Pursuant to the terms of the Collaboration and License Agreement, the Company will receive an upfront payment of $12.0 million and will be eligible to receive up to an aggregate of approximately $345.0 million in success-based research, development and commercial milestone payments, beginning with two preclinical development milestones, as well as royalty payments on net sales. The royalty payments will be subject to reduction due to patent expiration, payments made under certain licenses for third-party intellectual property and generic competition. During the Research Term, BI will also make research support payments to the Company.

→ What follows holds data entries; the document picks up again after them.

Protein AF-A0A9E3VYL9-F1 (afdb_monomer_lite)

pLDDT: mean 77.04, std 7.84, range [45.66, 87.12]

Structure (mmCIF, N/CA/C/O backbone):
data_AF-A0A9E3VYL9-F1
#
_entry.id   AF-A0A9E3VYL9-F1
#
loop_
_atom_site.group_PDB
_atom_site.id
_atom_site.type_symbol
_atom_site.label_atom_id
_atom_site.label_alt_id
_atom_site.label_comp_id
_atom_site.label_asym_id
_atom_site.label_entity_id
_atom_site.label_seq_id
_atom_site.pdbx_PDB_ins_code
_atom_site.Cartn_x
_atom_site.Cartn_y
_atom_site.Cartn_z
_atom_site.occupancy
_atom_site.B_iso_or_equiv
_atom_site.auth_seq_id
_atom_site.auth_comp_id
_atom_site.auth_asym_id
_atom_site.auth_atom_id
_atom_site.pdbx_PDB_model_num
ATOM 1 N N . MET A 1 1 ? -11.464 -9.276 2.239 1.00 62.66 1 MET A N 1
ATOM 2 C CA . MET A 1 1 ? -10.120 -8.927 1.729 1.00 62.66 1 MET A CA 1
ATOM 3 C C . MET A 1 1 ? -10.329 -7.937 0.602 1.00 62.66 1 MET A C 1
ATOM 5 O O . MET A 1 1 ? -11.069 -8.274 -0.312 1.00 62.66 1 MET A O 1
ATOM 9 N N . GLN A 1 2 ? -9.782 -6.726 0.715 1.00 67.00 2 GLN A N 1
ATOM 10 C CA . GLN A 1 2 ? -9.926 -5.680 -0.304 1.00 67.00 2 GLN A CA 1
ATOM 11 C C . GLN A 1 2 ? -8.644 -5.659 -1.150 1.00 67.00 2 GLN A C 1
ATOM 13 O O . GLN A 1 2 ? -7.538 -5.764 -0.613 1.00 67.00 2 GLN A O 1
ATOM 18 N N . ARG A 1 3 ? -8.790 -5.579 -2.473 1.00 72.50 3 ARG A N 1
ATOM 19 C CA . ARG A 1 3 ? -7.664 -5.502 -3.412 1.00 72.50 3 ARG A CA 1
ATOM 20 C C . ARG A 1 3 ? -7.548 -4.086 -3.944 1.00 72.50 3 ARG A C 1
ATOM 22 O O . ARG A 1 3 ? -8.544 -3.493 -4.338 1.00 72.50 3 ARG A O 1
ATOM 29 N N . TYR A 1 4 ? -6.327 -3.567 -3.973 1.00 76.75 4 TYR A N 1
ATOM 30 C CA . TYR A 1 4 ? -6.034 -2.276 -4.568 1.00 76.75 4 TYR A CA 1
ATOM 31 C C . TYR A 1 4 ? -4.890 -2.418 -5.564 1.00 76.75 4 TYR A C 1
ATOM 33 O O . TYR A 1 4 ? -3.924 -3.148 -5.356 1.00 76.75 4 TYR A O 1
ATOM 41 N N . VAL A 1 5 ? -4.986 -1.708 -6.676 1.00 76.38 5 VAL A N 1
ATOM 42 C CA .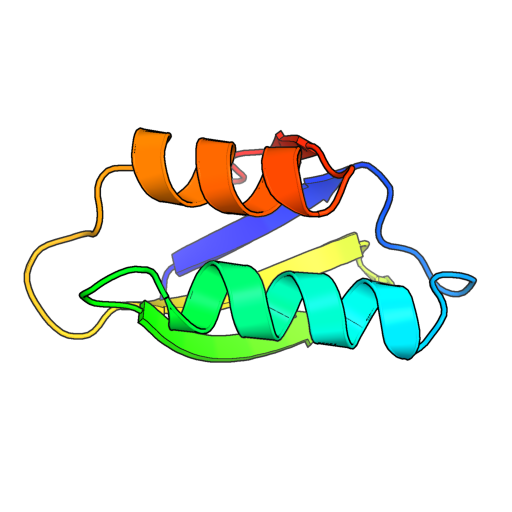 VAL A 1 5 ? -3.883 -1.649 -7.632 1.00 76.38 5 VAL A CA 1
ATOM 43 C C . VAL A 1 5 ? -2.997 -0.493 -7.235 1.00 76.38 5 VAL A C 1
ATOM 45 O O . VAL A 1 5 ? -3.491 0.552 -6.824 1.00 76.38 5 VAL A O 1
ATOM 48 N N . VAL A 1 6 ? -1.688 -0.644 -7.377 1.00 77.69 6 VAL A N 1
ATOM 49 C CA . VAL A 1 6 ? -0.765 0.464 -7.153 1.00 77.69 6 VAL A CA 1
ATOM 50 C C . VAL A 1 6 ? -0.049 0.744 -8.457 1.00 77.69 6 VAL A C 1
ATOM 52 O O . VAL A 1 6 ? 0.759 -0.047 -8.936 1.00 77.69 6 VAL A O 1
ATOM 55 N N . SER A 1 7 ? -0.345 1.896 -9.049 1.00 73.94 7 SER A N 1
ATOM 56 C CA . SER A 1 7 ? 0.363 2.337 -10.246 1.00 73.94 7 SER A CA 1
ATOM 57 C C . SER A 1 7 ? 1.802 2.698 -9.875 1.00 73.94 7 SER A C 1
ATOM 59 O O . SER A 1 7 ? 2.023 3.539 -9.001 1.00 73.94 7 SER A O 1
ATOM 61 N N . GLY A 1 8 ? 2.762 2.055 -10.547 1.00 69.50 8 GLY A N 1
ATOM 62 C CA . GLY A 1 8 ? 4.207 2.211 -10.323 1.00 69.50 8 GLY A CA 1
ATOM 63 C C . GLY A 1 8 ? 4.876 1.013 -9.640 1.00 69.50 8 GLY A C 1
ATOM 64 O O . GLY A 1 8 ? 6.097 0.909 -9.650 1.00 69.50 8 GLY A O 1
ATOM 65 N N . LEU A 1 9 ? 4.091 0.091 -9.087 1.00 76.69 9 LEU A N 1
ATOM 66 C CA . LEU A 1 9 ? 4.581 -1.084 -8.374 1.00 76.69 9 LEU A CA 1
ATOM 67 C C . LEU A 1 9 ? 4.757 -2.210 -9.389 1.00 76.69 9 LEU A C 1
ATOM 69 O O . LEU A 1 9 ? 3.753 -2.719 -9.819 1.00 76.69 9 LEU A O 1
ATOM 73 N N . GLY A 1 10 ? 5.948 -2.554 -9.866 1.00 70.56 10 GLY A N 1
ATOM 74 C CA . GLY A 1 10 ? 6.173 -3.580 -10.892 1.00 70.56 10 GLY A CA 1
ATOM 75 C C . GLY A 1 10 ? 7.291 -4.563 -10.562 1.00 70.56 10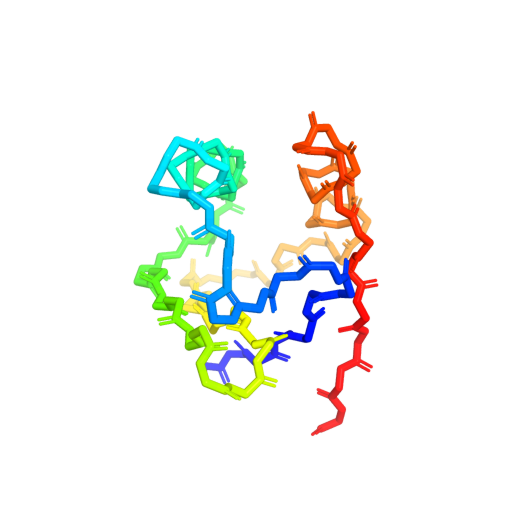 GLY A C 1
ATOM 76 O O . GLY A 1 10 ? 7.864 -4.498 -9.476 1.00 70.56 10 GLY A O 1
ATOM 77 N N . PRO A 1 11 ? 7.662 -5.449 -11.504 1.00 71.12 11 PRO A N 1
ATOM 78 C CA . PRO A 1 11 ? 8.704 -6.455 -11.277 1.00 71.12 11 PRO A CA 1
ATOM 79 C C . PRO A 1 11 ? 10.087 -5.841 -10.999 1.00 71.12 11 PRO A C 1
ATOM 81 O O . PRO A 1 11 ? 10.954 -6.508 -10.447 1.00 71.12 11 PRO A O 1
ATOM 84 N N . ASN A 1 12 ? 10.283 -4.562 -11.341 1.00 77.94 12 ASN A N 1
ATOM 85 C CA . ASN A 1 12 ? 11.498 -3.793 -11.055 1.00 77.94 12 ASN A CA 1
ATOM 86 C C . ASN A 1 12 ? 11.397 -2.940 -9.777 1.00 77.94 12 ASN A C 1
ATOM 88 O O . ASN A 1 12 ? 12.325 -2.197 -9.464 1.00 77.94 12 ASN A O 1
ATOM 92 N N . THR A 1 13 ? 10.274 -2.983 -9.052 1.00 77.50 13 THR A N 1
ATOM 93 C CA . THR A 1 13 ? 10.109 -2.206 -7.821 1.00 77.50 13 THR A CA 1
ATOM 94 C C . THR A 1 13 ? 10.965 -2.809 -6.720 1.00 77.50 13 THR A C 1
ATOM 96 O O . THR A 1 13 ? 10.726 -3.922 -6.251 1.00 77.50 13 THR A O 1
ATOM 99 N N . SER A 1 14 ? 11.967 -2.043 -6.296 1.00 85.38 14 SER A N 1
ATOM 100 C CA . SER A 1 14 ? 12.920 -2.430 -5.263 1.00 85.38 14 SER A CA 1
ATOM 101 C C . SER A 1 14 ? 12.235 -2.810 -3.953 1.00 85.38 14 SER A C 1
ATOM 103 O O . SER A 1 14 ? 11.219 -2.228 -3.572 1.00 85.38 14 SER A O 1
ATOM 105 N N . GLN A 1 15 ? 12.853 -3.719 -3.199 1.00 81.31 15 GLN A N 1
ATOM 106 C CA . GLN A 1 15 ? 12.351 -4.125 -1.883 1.00 81.31 15 GLN A CA 1
ATOM 107 C C . GLN A 1 15 ? 12.151 -2.926 -0.941 1.00 81.31 15 GLN A C 1
ATOM 109 O O . GLN A 1 15 ? 11.202 -2.909 -0.172 1.00 81.31 15 GLN A O 1
ATOM 114 N N . ALA A 1 16 ? 12.988 -1.890 -1.046 1.00 84.12 16 ALA A N 1
ATOM 115 C CA . ALA A 1 16 ? 12.852 -0.665 -0.258 1.00 84.12 16 ALA A CA 1
ATOM 116 C C . ALA A 1 16 ? 11.562 0.119 -0.563 1.00 84.12 16 ALA A C 1
ATOM 118 O O . ALA A 1 16 ? 10.959 0.696 0.335 1.00 84.12 16 ALA A O 1
ATOM 119 N N . GLU A 1 17 ? 11.130 0.149 -1.822 1.00 84.31 17 GLU A N 1
ATOM 120 C CA . GLU A 1 17 ? 9.883 0.805 -2.233 1.00 84.31 17 GLU A CA 1
ATOM 121 C C . GLU A 1 17 ? 8.668 0.015 -1.732 1.00 84.31 17 GLU A C 1
ATOM 123 O O . GLU A 1 17 ? 7.707 0.586 -1.219 1.00 84.31 17 GLU A O 1
ATOM 128 N N . GLN A 1 18 ? 8.753 -1.314 -1.821 1.00 82.50 18 GLN A N 1
ATOM 129 C CA . GLN A 1 18 ? 7.765 -2.227 -1.256 1.00 82.50 18 GLN A CA 1
ATOM 130 C C . GLN A 1 18 ? 7.649 -2.061 0.262 1.00 82.50 18 GLN A C 1
ATOM 132 O O . GLN A 1 18 ? 6.542 -1.953 0.781 1.00 82.50 18 GLN A O 1
ATOM 137 N N . ASP A 1 19 ? 8.779 -1.993 0.964 1.00 85.50 19 ASP A N 1
ATOM 138 C CA . ASP A 1 19 ? 8.834 -1.835 2.417 1.00 85.50 19 ASP A CA 1
ATOM 139 C C . ASP A 1 19 ? 8.253 -0.484 2.857 1.00 85.50 19 ASP A C 1
ATOM 141 O O . ASP A 1 19 ? 7.424 -0.435 3.762 1.00 85.50 19 ASP A O 1
ATOM 145 N N . LYS A 1 20 ? 8.561 0.605 2.133 1.00 86.62 20 LYS A N 1
ATOM 146 C CA . LYS A 1 20 ? 7.920 1.917 2.340 1.00 86.62 20 LYS A CA 1
ATOM 147 C C . LYS A 1 20 ? 6.403 1.841 2.211 1.00 86.62 20 LYS A C 1
ATOM 149 O O . LYS A 1 20 ? 5.699 2.420 3.034 1.00 86.62 20 LYS A O 1
ATOM 154 N N . LEU A 1 21 ? 5.903 1.136 1.195 1.00 83.56 21 LEU A N 1
ATOM 155 C CA . LEU A 1 21 ? 4.473 0.906 0.999 1.00 83.56 21 LEU A CA 1
ATOM 156 C C . LEU A 1 21 ? 3.884 0.137 2.179 1.00 83.56 21 LEU A C 1
ATOM 158 O O . LEU A 1 21 ? 2.974 0.635 2.832 1.00 83.56 21 LEU A O 1
ATOM 162 N N . VAL A 1 22 ? 4.417 -1.044 2.494 1.00 84.31 22 VAL A N 1
ATOM 163 C CA . VAL A 1 22 ? 3.924 -1.880 3.601 1.00 84.31 22 VAL A CA 1
ATOM 164 C C . VAL A 1 22 ? 3.931 -1.101 4.910 1.00 84.31 22 VAL A C 1
ATOM 166 O O . VAL A 1 22 ? 2.949 -1.144 5.646 1.00 84.31 22 VAL A O 1
ATOM 169 N N . SER A 1 23 ? 4.990 -0.337 5.168 1.00 87.12 23 SER A N 1
ATOM 170 C CA . SER A 1 23 ? 5.112 0.512 6.3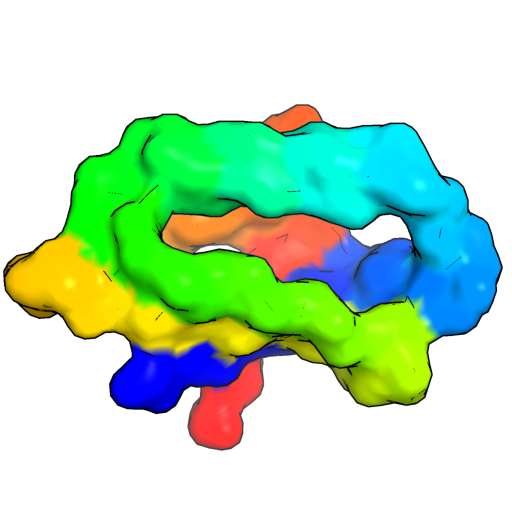48 1.00 87.12 23 SER A CA 1
ATOM 171 C C . SER A 1 23 ? 4.044 1.613 6.356 1.00 87.12 23 SER A C 1
ATOM 173 O O . SER A 1 23 ? 3.317 1.751 7.339 1.00 87.12 23 SER A O 1
ATOM 175 N N . ALA A 1 24 ? 3.837 2.317 5.236 1.00 85.75 24 ALA A N 1
ATOM 176 C CA . ALA A 1 24 ? 2.793 3.333 5.102 1.00 85.75 24 ALA A CA 1
ATOM 177 C C . ALA A 1 24 ? 1.382 2.753 5.309 1.00 85.75 24 ALA A C 1
ATOM 179 O O . ALA A 1 24 ? 0.597 3.309 6.075 1.00 85.75 24 ALA A O 1
ATOM 180 N N . PHE A 1 25 ? 1.062 1.607 4.704 1.00 82.31 25 PHE A N 1
ATOM 181 C CA . PHE A 1 25 ? -0.217 0.912 4.896 1.00 82.31 25 PHE A CA 1
ATOM 182 C C . PHE A 1 25 ? -0.377 0.356 6.316 1.00 82.31 25 PHE A C 1
ATOM 184 O O . PHE A 1 25 ? -1.471 0.413 6.871 1.00 82.31 25 PHE A O 1
ATOM 191 N N . GLY A 1 26 ? 0.709 -0.102 6.939 1.00 80.94 26 GLY A N 1
ATOM 192 C CA . GLY A 1 26 ? 0.740 -0.545 8.333 1.00 80.94 26 GLY A CA 1
ATOM 193 C C . GLY A 1 26 ? 0.434 0.571 9.336 1.00 80.94 26 GLY A C 1
ATOM 194 O O . GLY A 1 26 ? -0.082 0.292 10.418 1.00 80.94 26 GLY A O 1
ATOM 195 N N . THR A 1 27 ? 0.666 1.839 8.977 1.00 83.88 27 THR A N 1
ATOM 196 C CA . THR A 1 27 ? 0.232 2.983 9.801 1.00 83.88 27 THR A CA 1
ATOM 197 C C . THR A 1 27 ? -1.278 3.242 9.744 1.00 83.88 27 THR A C 1
ATOM 199 O O . THR A 1 27 ? -1.827 3.921 10.617 1.00 83.88 27 THR A O 1
ATOM 202 N N . VAL A 1 28 ? -1.984 2.696 8.747 1.00 81.62 28 VAL A N 1
ATOM 203 C CA . VAL A 1 28 ? -3.420 2.921 8.571 1.00 81.62 28 VAL A CA 1
ATOM 204 C C . VAL A 1 28 ? -4.207 2.001 9.501 1.00 81.62 28 VAL A C 1
ATOM 206 O O . VAL A 1 28 ? -4.282 0.785 9.327 1.00 81.62 28 VAL A O 1
ATOM 209 N N . LYS A 1 29 ? -4.864 2.604 10.495 1.00 78.06 29 LYS A N 1
ATOM 210 C CA . LYS A 1 29 ? -5.711 1.884 11.451 1.00 78.06 29 LYS A CA 1
ATOM 211 C C . LYS A 1 29 ? -6.807 1.095 10.721 1.00 78.06 29 LYS A C 1
ATOM 213 O O . LYS A 1 29 ? -7.654 1.684 10.056 1.00 78.06 29 LYS A O 1
ATOM 218 N N . GLY A 1 30 ? -6.808 -0.225 10.903 1.00 76.25 30 GLY A N 1
ATOM 219 C CA . GLY A 1 30 ? -7.767 -1.146 10.282 1.00 76.25 30 GLY A CA 1
ATOM 220 C C . GLY A 1 30 ? -7.175 -1.993 9.155 1.00 76.25 30 GLY A C 1
ATOM 221 O O . GLY A 1 30 ? -7.792 -2.985 8.779 1.00 76.25 30 GLY A O 1
ATOM 222 N N . VAL A 1 31 ? -5.976 -1.671 8.665 1.00 80.19 31 VAL A N 1
ATOM 223 C CA . VAL A 1 31 ? -5.238 -2.528 7.732 1.00 80.19 31 VAL A CA 1
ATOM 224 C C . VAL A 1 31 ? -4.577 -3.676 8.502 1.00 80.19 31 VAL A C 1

The Collaboration and License Agreement will continue, on a product-by-product and country-by-country basis, until the expiration of the applicable royalty term, unless earlier terminated. BI has the right to terminate the Collaboration and License Agreement for any reason after a specified notice period. Each party has the right to terminate the Collaboration and License Agreement on account of the other party’s bankruptcy or material, uncured breach.

The foregoing description of the Collaboration and License Agreement and the transactions contemplated thereby does not purport to be complete and is subject to, and qualified in its entirety by reference to, the complete text of the Collaboration and License Agreement, which will be filed with the U.S. Securities and Exchange Commission as an exhibit to the Company’s Quarterly Report on Form 10-Q for the quarter ended March 31, 2025.

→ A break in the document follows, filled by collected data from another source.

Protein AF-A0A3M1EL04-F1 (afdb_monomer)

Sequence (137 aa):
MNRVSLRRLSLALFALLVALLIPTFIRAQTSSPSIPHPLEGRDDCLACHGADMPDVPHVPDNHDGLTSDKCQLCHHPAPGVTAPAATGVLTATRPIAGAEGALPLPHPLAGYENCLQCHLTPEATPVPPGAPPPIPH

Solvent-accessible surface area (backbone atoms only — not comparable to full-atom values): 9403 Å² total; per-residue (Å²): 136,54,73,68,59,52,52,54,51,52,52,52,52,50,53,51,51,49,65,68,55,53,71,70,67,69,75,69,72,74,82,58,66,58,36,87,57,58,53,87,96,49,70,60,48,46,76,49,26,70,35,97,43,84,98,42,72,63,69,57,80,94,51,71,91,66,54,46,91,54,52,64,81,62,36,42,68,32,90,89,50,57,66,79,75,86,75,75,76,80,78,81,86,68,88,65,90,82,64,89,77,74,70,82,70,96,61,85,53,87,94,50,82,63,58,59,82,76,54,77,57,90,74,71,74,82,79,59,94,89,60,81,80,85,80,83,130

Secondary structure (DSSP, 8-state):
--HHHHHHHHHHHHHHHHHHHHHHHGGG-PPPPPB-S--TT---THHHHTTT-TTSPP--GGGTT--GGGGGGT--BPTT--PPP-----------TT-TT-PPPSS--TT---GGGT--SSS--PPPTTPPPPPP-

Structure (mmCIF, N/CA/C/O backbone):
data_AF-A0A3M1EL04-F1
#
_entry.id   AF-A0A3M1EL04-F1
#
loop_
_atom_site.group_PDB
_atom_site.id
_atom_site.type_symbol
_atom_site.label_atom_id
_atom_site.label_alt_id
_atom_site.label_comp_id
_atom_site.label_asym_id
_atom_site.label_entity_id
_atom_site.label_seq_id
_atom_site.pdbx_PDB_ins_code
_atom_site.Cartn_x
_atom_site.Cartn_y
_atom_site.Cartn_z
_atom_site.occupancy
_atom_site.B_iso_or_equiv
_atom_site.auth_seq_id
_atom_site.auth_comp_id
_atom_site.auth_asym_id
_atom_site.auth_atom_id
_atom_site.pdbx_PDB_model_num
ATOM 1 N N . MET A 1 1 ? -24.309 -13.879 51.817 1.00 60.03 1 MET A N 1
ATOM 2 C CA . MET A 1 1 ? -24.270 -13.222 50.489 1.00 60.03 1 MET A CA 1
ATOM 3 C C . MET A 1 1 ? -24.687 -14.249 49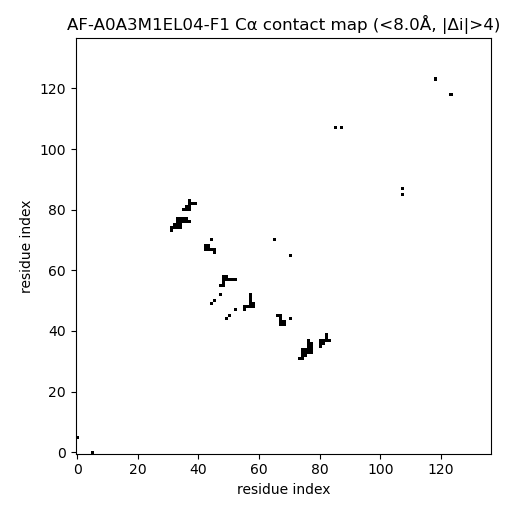.441 1.00 60.03 1 MET A C 1
ATOM 5 O O . MET A 1 1 ? -24.075 -15.307 49.384 1.00 60.03 1 MET A O 1
ATOM 9 N N . ASN A 1 2 ? -25.772 -14.015 48.694 1.00 81.12 2 ASN A N 1
ATOM 10 C CA . ASN A 1 2 ? -26.374 -15.051 47.839 1.00 81.12 2 ASN A CA 1
ATOM 11 C C . ASN A 1 2 ? -25.624 -15.202 46.508 1.00 81.12 2 ASN A C 1
ATOM 13 O O . ASN A 1 2 ? -25.069 -14.232 45.993 1.00 81.12 2 ASN A O 1
ATOM 17 N N . ARG A 1 3 ? -25.656 -16.406 45.913 1.00 81.94 3 ARG A N 1
ATOM 18 C CA . ARG A 1 3 ? -24.964 -16.729 44.643 1.00 81.94 3 ARG A CA 1
ATOM 19 C C . ARG A 1 3 ? -25.283 -15.743 43.506 1.00 81.94 3 ARG A C 1
ATOM 21 O O . ARG A 1 3 ? -24.425 -15.464 42.675 1.00 81.94 3 ARG A O 1
ATOM 28 N N . VAL A 1 4 ? -26.493 -15.181 43.502 1.00 78.00 4 VAL A N 1
ATOM 29 C CA . VAL A 1 4 ? -26.939 -14.161 42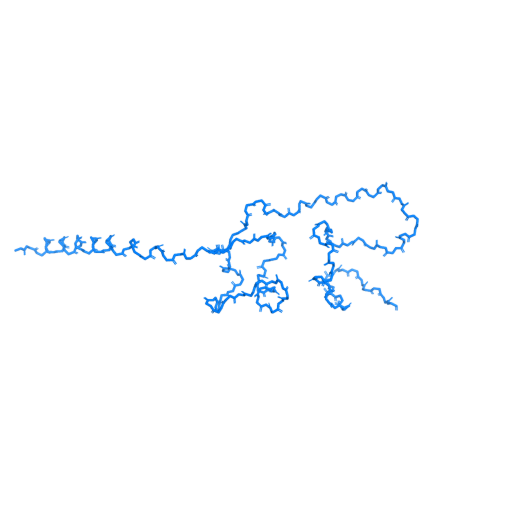.539 1.00 78.00 4 VAL A CA 1
ATOM 30 C C . VAL A 1 4 ? -26.234 -12.817 42.762 1.00 78.00 4 VAL A C 1
ATOM 32 O O . VAL A 1 4 ? -25.761 -12.216 41.800 1.00 78.00 4 VAL A O 1
ATOM 35 N N . SER A 1 5 ? -26.097 -12.368 44.014 1.00 80.31 5 SER A N 1
ATOM 36 C CA . SER A 1 5 ? -25.351 -11.146 44.355 1.00 80.31 5 SER A CA 1
ATOM 37 C C . SER A 1 5 ? -23.857 -11.297 44.070 1.00 80.31 5 SER A C 1
ATOM 39 O O . SER A 1 5 ? -23.239 -10.350 43.598 1.00 80.31 5 SER A O 1
ATOM 41 N N . LEU A 1 6 ? -23.297 -12.495 44.281 1.00 83.06 6 LEU A N 1
ATOM 42 C CA . LEU A 1 6 ? -21.895 -12.782 43.974 1.00 83.06 6 LEU A CA 1
ATOM 43 C C . LEU A 1 6 ? -21.624 -12.705 42.460 1.00 83.06 6 LEU A C 1
ATOM 45 O O . LEU A 1 6 ? -20.695 -12.025 42.048 1.00 83.06 6 LEU A O 1
ATOM 49 N N . ARG A 1 7 ? -22.486 -13.306 41.621 1.00 85.12 7 ARG A N 1
ATOM 50 C CA . ARG A 1 7 ? -22.374 -13.224 40.149 1.00 85.12 7 ARG A CA 1
ATOM 51 C C . ARG A 1 7 ? -22.499 -11.795 39.618 1.00 85.12 7 ARG A C 1
ATOM 53 O O . ARG A 1 7 ? -21.746 -11.415 38.729 1.00 85.12 7 ARG A O 1
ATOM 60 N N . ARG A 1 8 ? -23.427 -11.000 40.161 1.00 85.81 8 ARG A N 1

Amendment to Einstein License Agreement

On April 10, 2025, the Company entered into an amendment (the "Amendment") to its Amended and Restated License Agreement, dated July 31, 2017, with Albert Einstein College of Medicine ("Einstein"), as amended by the First Amendment to the Amended and Restated License Agreement with Einstein, dated October 30, 2018, and the Second Amendment to the Amended and Restated License Agreement with Einstein, dated January 13, 2024 (as so amended, the "Einstein License"). Pursuant to the Amendment, Einstein consented to the Company’s entry into the Collaboration and License Agreement and granted the Company the right to sublicense to BI. In addition, Einstein and the Company agreed to amend specified upstream payment obligations that may be owed to Einstein by the Company, solely in connection with the sublicense to BI.

The foregoing description of the Amendment does not purport to be complete and is subject to, and qualified in its entirety by reference to, the complete text of the Amendment, which will be filed with the U.S. Securities and Exchange Commission as an exhibit to the Company’s Quarterly Report on Form 10-Q for the quarter ended March 31, 2025.